Friday, February 08, 2013

Results Are In

I scored 46/50 on yesterday's test.  The test was open book/notes, but on the bad news is that there are no bonus or extra credit points on it to make up for the goofy errors I made.  I'm still satisfied with the results.

Grades in that course come 90% from tests and 10% from a project.  My instructor approved my project yesterday:  I'm going to try multiple regression to determine if I can predict an NFL team's score in a game if I'm given only total yards, total number of offensive plays, and number of turnovers.  If my model works, I can try it out next season as a predictor for which teams should win--and see if I get over 50/50.  If nothing else, it's fun :)

6 comments:

maxutils said...

You may have collineartity problems if you use both yards and plays ... you might also consider net turnovers rather than gross ... a team that turns the ball over 6 times should lose ... unless their opponent turs it over 9 times.

Darren said...

Actually, I'll use their opponent's number of turnovers.

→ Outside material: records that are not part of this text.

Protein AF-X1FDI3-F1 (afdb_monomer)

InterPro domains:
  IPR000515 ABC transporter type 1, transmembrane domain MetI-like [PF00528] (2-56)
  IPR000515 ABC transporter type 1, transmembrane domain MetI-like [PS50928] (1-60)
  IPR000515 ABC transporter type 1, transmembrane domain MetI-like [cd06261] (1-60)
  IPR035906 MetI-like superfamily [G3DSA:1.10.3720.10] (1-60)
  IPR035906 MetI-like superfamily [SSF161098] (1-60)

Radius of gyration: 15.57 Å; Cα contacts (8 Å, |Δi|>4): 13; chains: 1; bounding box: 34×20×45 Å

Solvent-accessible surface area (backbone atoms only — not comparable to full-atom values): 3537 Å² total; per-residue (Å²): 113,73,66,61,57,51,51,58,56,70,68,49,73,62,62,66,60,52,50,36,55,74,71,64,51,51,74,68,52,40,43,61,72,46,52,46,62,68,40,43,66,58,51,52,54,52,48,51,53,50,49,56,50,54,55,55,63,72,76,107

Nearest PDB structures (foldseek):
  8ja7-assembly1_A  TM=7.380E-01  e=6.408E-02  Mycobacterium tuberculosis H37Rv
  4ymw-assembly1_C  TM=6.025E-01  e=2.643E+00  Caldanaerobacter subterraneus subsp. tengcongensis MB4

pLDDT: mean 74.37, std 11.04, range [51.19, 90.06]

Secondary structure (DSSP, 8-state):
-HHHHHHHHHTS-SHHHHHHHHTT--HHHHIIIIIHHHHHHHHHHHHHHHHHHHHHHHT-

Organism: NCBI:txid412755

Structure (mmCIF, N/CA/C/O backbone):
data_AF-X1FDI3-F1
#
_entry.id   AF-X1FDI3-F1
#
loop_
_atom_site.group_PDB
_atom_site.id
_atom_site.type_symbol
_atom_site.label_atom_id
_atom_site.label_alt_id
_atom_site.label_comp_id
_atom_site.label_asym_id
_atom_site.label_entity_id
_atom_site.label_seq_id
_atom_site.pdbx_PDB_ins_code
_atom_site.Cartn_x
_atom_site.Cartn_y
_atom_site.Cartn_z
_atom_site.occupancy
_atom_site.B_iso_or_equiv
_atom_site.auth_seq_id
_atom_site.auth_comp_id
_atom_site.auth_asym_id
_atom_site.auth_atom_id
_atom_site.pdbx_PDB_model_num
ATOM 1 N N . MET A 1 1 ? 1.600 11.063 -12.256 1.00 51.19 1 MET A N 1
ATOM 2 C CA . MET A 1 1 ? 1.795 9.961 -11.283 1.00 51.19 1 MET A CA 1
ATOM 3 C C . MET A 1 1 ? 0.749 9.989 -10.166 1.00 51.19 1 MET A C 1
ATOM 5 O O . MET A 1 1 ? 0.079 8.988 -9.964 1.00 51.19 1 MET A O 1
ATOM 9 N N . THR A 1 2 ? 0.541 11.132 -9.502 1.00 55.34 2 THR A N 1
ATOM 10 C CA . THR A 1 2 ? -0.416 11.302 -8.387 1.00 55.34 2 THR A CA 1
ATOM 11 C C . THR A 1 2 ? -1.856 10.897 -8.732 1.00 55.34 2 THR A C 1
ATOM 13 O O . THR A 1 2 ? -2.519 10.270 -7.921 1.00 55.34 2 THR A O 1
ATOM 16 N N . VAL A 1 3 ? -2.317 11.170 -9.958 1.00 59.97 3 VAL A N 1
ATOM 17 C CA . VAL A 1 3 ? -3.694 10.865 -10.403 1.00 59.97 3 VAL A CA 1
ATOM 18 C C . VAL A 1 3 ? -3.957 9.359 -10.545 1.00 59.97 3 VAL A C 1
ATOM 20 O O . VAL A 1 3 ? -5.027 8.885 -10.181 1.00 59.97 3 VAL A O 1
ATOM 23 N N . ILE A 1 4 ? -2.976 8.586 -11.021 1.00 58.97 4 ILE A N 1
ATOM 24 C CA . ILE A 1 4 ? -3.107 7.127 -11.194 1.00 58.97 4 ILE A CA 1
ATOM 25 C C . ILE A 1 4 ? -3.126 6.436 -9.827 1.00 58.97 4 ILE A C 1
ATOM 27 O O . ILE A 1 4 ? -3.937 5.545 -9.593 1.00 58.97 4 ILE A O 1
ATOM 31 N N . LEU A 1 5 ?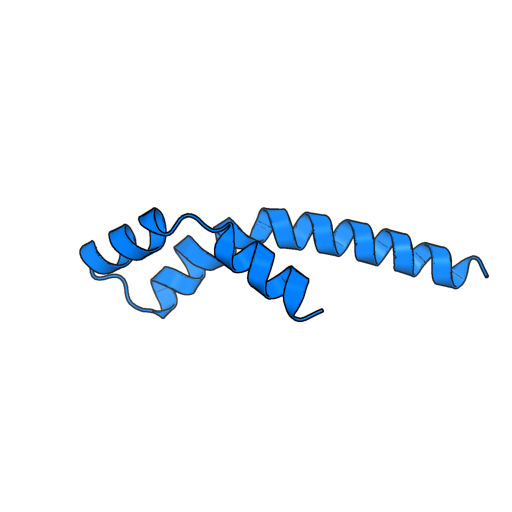 -2.271 6.891 -8.908 1.00 58.19 5 LEU A N 1
ATOM 32 C CA . LEU A 1 5 ? -2.237 6.403 -7.529 1.00 58.19 5 LEU A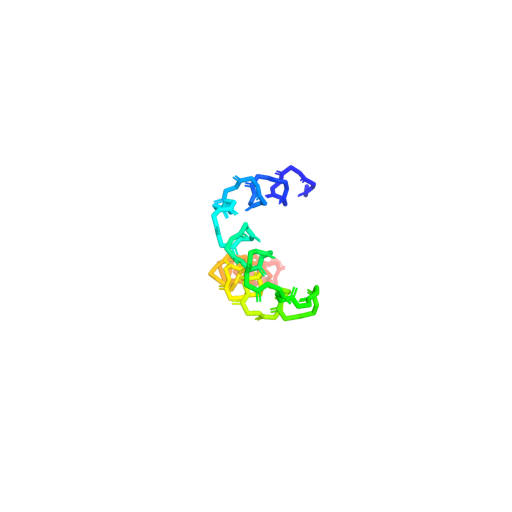 CA 1
ATOM 33 C C . LEU A 1 5 ? -3.550 6.692 -6.791 1.00 58.19 5 LEU A C 1
ATOM 35 O O . LEU A 1 5 ? -4.064 5.808 -6.114 1.00 58.19 5 LEU A O 1
ATOM 39 N N . LEU A 1 6 ? -4.115 7.893 -6.960 1.00 60.41 6 LEU A N 1
ATOM 40 C CA . LEU A 1 6 ? -5.391 8.261 -6.342 1.00 60.41 6 LEU A CA 1
ATOM 41 C C . LEU A 1 6 ? -6.558 7.443 -6.918 1.00 60.41 6 LEU A C 1
ATOM 43 O O . LEU A 1 6 ? -7.368 6.926 -6.161 1.00 60.41 6 LEU A O 1
ATOM 47 N N . SER A 1 7 ? -6.592 7.260 -8.242 1.00 59.84 7 SER A N 1
ATOM 48 C CA . SER A 1 7 ? -7.600 6.445 -8.936 1.00 59.84 7 SER A CA 1
ATOM 49 C C . SER A 1 7 ? -7.571 4.976 -8.492 1.00 59.84 7 SER A C 1
ATOM 51 O O . SER A 1 7 ? -8.611 4.396 -8.185 1.00 59.84 7 SER A O 1
ATOM 53 N N . GLY A 1 8 ? -6.376 4.391 -8.357 1.00 59.25 8 GLY A N 1
ATOM 54 C CA . GLY A 1 8 ? -6.212 3.033 -7.833 1.00 59.25 8 GLY A CA 1
ATOM 55 C C . GLY A 1 8 ? -6.638 2.892 -6.368 1.00 59.25 8 GLY A C 1
ATOM 56 O O . GLY A 1 8 ? -7.149 1.844 -5.985 1.00 59.25 8 GLY A O 1
ATOM 57 N N . LEU A 1 9 ? -6.482 3.948 -5.561 1.00 60.78 9 LEU A N 1
ATOM 58 C CA . LEU A 1 9 ? -6.941 3.975 -4.171 1.00 60.78 9 LEU A CA 1
ATOM 59 C C . LEU A 1 9 ? -8.468 4.134 -4.069 1.00 60.78 9 LEU A C 1
ATOM 61 O O . LEU A 1 9 ? -9.082 3.501 -3.219 1.00 60.78 9 LEU A O 1
ATOM 65 N N . SER A 1 10 ? -9.086 4.930 -4.949 1.00 60.28 10 SER A N 1
ATOM 66 C CA . SER A 1 10 ? -10.548 5.077 -5.042 1.00 60.28 10 SER A CA 1
ATOM 67 C C . SER A 1 10 ? -11.249 3.831 -5.592 1.00 60.28 10 SER A C 1
ATOM 69 O O . SER A 1 10 ? -12.430 3.633 -5.327 1.00 60.28 10 SER A O 1
ATOM 71 N N . ALA A 1 11 ? -10.535 2.992 -6.348 1.00 59.06 11 ALA A N 1
ATOM 72 C CA . ALA A 1 11 ? -11.032 1.709 -6.840 1.00 59.06 11 ALA A CA 1
ATOM 73 C C . ALA A 1 11 ? -10.979 0.589 -5.784 1.00 59.06 11 ALA A C 1
ATOM 75 O O . ALA A 1 11 ? -11.565 -0.474 -5.997 1.00 59.06 11 ALA A O 1
ATOM 76 N N . LEU A 1 12 ? -10.287 0.798 -4.654 1.00 60.84 12 LEU A N 1
ATOM 77 C CA . LEU A 1 12 ? -10.307 -0.156 -3.549 1.00 60.84 12 LEU A CA 1
ATOM 78 C C . LEU A 1 12 ? -11.683 -0.087 -2.867 1.00 60.84 12 LEU A C 1
ATOM 80 O O . LEU A 1 12 ? -12.045 0.974 -2.356 1.00 60.84 12 LEU A O 1
ATOM 84 N N . PRO A 1 13 ? -12.458 -1.188 -2.824 1.00 59.97 13 PRO A N 1
ATOM 85 C CA . PRO A 1 13 ? -13.704 -1.206 -2.070 1.00 59.97 13 PRO A CA 1
ATOM 86 C C . PRO A 1 13 ? -13.411 -0.847 -0.609 1.00 59.97 13 PRO A C 1
ATOM 88 O O . PRO A 1 13 ? -12.439 -1.331 -0.033 1.00 59.97 13 PRO A O 1
ATOM 91 N N . SER A 1 14 ? -14.231 0.017 -0.010 1.00 63.72 14 SER A N 1
ATOM 92 C CA . SER A 1 14 ? -14.094 0.458 1.389 1.00 63.72 14 SER A CA 1
ATOM 93 C C . SER A 1 14 ? -14.514 -0.618 2.399 1.00 63.72 14 SER A C 1
ATOM 95 O O . SER A 1 14 ? -14.069 -0.603 3.545 1.00 63.72 14 SER A O 1
ATOM 97 N N . GLN A 1 15 ? -15.316 -1.591 1.960 1.00 63.72 15 GLN A N 1
ATOM 98 C CA . GLN A 1 15 ? -15.865 -2.677 2.783 1.00 63.72 15 GLN A CA 1
ATOM 99 C C . GLN A 1 15 ? -14.815 -3.508 3.546 1.00 63.72 15 GLN A C 1
ATOM 101 O O . GLN A 1 15 ? -15.030 -3.766 4.727 1.00 63.72 15 GLN A O 1
ATOM 106 N N . PRO A 1 16 ? -13.662 -3.900 2.967 1.00 68.19 16 PRO A N 1
ATOM 107 C CA . PRO A 1 16 ? -12.631 -4.655 3.679 1.00 68.19 16 PRO A CA 1
ATOM 108 C C . PRO A 1 16 ? -11.941 -3.828 4.773 1.00 68.19 16 PRO A C 1
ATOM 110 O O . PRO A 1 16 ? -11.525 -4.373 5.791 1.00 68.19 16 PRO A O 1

I've considered the collinearity problems, just don't have anything better to use. I considered time of possession but our school's former football coach said number of offensive plays would be better.

maxutils said...

That's where the joy of composite variables comes in... having done my thesis in a similar area? My econometrics background taught me that the first thing a model should be is theoretically sound. Using two related offensive variables could seriously skew your results. why not use % of time possessed, multiplied by yardage, + offensive plays as one variable? Definitely more work. I have no doubt that turnovers are going to be statistically significant -- whether for, or against, or net -- but I bet you get the best result with net, second with opposing team, and last with home team. By the way, Bill James' Stats Inc. in Baltimore is where to go for data ...they will do it digitally for you.

Steve USMA '85 said...

So you are going strictly for predicting the score of the team you are gathering the stats for correct? Not concerned with the points scored by the other team by what you write. Looks like you are constrained by not knowing what the other team does.

What other variables do you have available? I would think stats such as number of receivers who caught a pass would be an indicator along with average yards/catch. Another indicator could be how the offense does compared to normal. Such as if they normally have 60/40 run/pass ratio, how close to that did they come? If they switch to 40/60, they are probably behind and need quick points to catch up.

As to turnovers, I don't know that this stat is a good statistic as to how many points you score as much as whether the team will win.

Of course, we all can analyze this to death. If there was a good predictor, Las Vegas would have figured it out already. Curious to see your results Darren. I've done similar projects over time as both student & instructor.

Anonymous said...

Darren: "Actually, I'll use their opponent's number of turnovers."

You want to use both, right? A turnover by your team would cost you points in any sane model, and a turnover by the other team would gain you points.

A question:
*) Does a team gain credit for "yards gained" when returning a fumble/interception?

NOTE: The model you are describing will apply for a game ... unless you expect there to be the ability to predict yards/plays/turnovers, then predicting a game before you have the stats won't work. Right?

-Mark Roulo

maxutils said...

Mark ... I had the same issue, but I think the idea is to use past stats to predict likeliness of wins ...a perfect fit would be to use net points scored as a predictor of wins. But now I sound like a geekier version of Troy Aikman.